While working on this plane tool, I was also getting a feel for how the plane data was being interpreted and stored in the database. In the database, I noticed that planes had a property consisting of four decimal numbers. One of the data scientists told me this was the Equation of Planes which was new to me, so I went on a side quest to understand it. Specifically, the 4 numbers I was seeing were values A, B, C, and D of the Scalar Equation of Planes, which in full looks like Ax+By+Cz=D. To help myself understand this concept, I made a little gizmo tool that would let me play with the values and see how it corresponded to a plane, which you can see below. The Equation of Planes represents an unbounded plane that extends infinitely which is hard to visualize, but I realized I could use the normal values (ABC) as the points of intersection with each world axis, while still applying the scalar value (D). With this in mind I fed the points into my polyplane function which gave me a more tangible visual interpretation of the plane I was dealing with.

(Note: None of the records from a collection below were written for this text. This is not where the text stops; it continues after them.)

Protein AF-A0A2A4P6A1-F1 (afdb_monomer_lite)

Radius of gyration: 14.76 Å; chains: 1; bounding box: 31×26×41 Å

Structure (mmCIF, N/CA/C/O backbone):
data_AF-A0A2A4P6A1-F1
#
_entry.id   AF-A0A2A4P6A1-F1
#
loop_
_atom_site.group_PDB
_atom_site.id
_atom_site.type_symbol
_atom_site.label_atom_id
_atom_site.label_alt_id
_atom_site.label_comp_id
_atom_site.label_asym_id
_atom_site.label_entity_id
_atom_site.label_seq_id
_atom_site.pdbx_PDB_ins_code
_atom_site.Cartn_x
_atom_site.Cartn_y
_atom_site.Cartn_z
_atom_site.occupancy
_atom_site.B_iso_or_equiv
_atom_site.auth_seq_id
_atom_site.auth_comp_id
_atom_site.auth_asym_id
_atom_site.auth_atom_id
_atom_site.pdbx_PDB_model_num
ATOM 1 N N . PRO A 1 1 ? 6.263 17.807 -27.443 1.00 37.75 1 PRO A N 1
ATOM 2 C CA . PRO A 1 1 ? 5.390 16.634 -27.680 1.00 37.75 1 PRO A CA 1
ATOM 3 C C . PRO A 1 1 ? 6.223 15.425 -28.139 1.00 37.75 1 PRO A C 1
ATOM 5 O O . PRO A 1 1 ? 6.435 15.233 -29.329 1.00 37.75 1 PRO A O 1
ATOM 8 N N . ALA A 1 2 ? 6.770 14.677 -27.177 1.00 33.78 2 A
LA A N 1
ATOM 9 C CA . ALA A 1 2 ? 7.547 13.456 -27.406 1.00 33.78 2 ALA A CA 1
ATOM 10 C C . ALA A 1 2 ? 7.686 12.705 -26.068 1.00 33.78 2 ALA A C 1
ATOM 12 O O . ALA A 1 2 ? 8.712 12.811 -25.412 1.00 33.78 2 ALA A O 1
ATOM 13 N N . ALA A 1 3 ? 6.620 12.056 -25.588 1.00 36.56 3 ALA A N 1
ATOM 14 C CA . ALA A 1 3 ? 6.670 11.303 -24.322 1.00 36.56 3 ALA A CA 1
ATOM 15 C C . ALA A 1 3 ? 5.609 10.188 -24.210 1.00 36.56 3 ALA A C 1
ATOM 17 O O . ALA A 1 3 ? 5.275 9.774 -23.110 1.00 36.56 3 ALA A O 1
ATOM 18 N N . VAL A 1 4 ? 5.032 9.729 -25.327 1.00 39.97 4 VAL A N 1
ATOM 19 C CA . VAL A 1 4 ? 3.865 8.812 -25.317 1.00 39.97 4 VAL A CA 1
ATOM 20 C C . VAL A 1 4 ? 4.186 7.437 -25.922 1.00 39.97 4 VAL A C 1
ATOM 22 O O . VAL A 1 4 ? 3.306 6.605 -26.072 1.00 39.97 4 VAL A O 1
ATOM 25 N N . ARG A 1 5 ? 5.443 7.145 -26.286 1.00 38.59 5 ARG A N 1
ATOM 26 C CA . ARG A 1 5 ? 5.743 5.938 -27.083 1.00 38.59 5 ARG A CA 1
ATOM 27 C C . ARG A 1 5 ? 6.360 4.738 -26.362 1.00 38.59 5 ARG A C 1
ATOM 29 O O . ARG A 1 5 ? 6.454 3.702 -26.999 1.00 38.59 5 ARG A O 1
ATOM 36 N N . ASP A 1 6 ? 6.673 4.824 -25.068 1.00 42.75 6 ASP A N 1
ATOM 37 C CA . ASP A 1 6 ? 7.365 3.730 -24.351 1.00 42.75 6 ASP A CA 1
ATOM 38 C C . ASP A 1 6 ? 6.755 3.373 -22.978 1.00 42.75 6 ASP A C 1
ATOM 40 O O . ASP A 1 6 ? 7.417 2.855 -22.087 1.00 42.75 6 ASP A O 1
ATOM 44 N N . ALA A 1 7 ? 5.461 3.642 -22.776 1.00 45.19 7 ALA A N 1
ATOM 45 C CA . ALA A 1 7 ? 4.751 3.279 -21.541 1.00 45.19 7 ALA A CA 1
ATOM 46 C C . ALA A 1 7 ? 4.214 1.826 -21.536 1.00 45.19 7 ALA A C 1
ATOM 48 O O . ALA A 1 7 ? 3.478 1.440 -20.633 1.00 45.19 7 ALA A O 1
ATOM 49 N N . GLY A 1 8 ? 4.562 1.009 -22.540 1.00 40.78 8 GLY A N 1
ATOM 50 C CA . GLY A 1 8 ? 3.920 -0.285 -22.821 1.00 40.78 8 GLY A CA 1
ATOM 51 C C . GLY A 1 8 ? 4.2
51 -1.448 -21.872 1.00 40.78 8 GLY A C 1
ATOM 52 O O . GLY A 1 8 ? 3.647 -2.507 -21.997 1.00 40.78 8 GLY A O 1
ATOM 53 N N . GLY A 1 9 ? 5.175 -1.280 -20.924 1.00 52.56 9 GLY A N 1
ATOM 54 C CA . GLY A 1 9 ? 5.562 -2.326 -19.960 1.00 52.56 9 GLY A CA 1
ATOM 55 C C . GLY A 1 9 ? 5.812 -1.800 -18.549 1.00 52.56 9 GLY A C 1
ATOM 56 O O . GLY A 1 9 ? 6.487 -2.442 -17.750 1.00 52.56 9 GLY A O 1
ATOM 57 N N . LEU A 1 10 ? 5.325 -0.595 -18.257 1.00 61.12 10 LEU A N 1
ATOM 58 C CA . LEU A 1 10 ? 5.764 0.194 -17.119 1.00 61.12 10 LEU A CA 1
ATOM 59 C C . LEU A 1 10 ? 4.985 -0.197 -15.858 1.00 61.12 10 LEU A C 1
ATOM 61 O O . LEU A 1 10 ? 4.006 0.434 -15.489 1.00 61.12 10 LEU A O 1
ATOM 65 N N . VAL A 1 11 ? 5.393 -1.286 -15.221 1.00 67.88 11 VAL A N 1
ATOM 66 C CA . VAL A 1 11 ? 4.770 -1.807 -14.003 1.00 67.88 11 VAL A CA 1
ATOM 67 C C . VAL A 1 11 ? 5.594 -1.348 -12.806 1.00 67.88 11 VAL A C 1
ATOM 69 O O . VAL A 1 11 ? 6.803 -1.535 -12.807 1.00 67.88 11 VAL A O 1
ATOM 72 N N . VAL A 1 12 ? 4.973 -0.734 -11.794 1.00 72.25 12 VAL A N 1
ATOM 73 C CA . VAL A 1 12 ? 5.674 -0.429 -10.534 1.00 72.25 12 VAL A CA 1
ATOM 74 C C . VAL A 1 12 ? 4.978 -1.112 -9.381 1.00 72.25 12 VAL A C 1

Once the data collection app was ready, it was handed off to a team of data collectors. The data collection team had prepared a bunch of rooms with furniture to look like rooms in a normal household. They would bring a headset into one of the rooms and run the app. To begin, they would go around the room and use the plane tool to create planes on all the surfaces in the room and label them- walls, tables, windows, etc. Once everything was labeled, they would begin a ‘recording’ that would continuously log the headset position, camera frames, and other spatial sensors on the device. They would spend a couple minutes walking around the room getting a good perspective on all the labeled surfaces in the room. This process was repeated many times, then the recordings were pulled from the device onto a pc and uploaded to the database. The same thing was done in all the different rooms, and once a room was complete it would be rearranged into a ‘new’ room.

While straight forward in theory, this step ended up being one of the most stressful assignments of my career. I flew out to the data collection location and spent the first week of the effort helping to get things up and running. The app itself had some minor bugs to iron out, and it was very valuable to see the data team using the app in person so we could make improvements along the way. The issue was using the early prototype devices along with the operating system that was still in development. The headsets were constantly crashing, losing their spatial tracking orientation, overheating, controllers were constantly disconnecting, headsets constantly had to be rebooted; the list of issues was endless. I spent countless hours trying triaging issues and find solutions. Some issues were solvable- I noticed that the devices often lost tracking orientation if the user got too close into a corner where the walls did not offer enough contrast for the optical tracking to work. I also discovered the window shades, which were meant to prevent the reflective window glass from causing tracking issues, were made of a fabric mostly invisible to the infrared sensors on the headset, so it was still seeing reflections through the shades and getting confused. Some other issues required daily flashing and testing of different OS builds to find which one was most stable, but this was a tedious, inconsistent, and largely inconsequential process. The harsh reality was that we were stress-testing hardware and software that was nowhere near ready for action like this. We still managed to meet our data capture quota, but it took some re-evaluation of the goals and timeline to do so.

The whole idea of doing this was so that the manually labeled planes could be compared to the recorded sensor data and train AI algorithms learn to identify surface planes on their own. If you use any modern Meta VR headset and run Assisted Scene Capture or one of the other space scanning features, this data collection effort was the foundation for making that technology work. Despite the problems, this project was immensely valuable for me and my career path. I learned a lot of new things in 3D geometry, as well as live on-the-ground troubleshooting and problem solving. As my first big assignment at Meta, it also give me core knowledge and experience that would carry on through the rest of my time working there.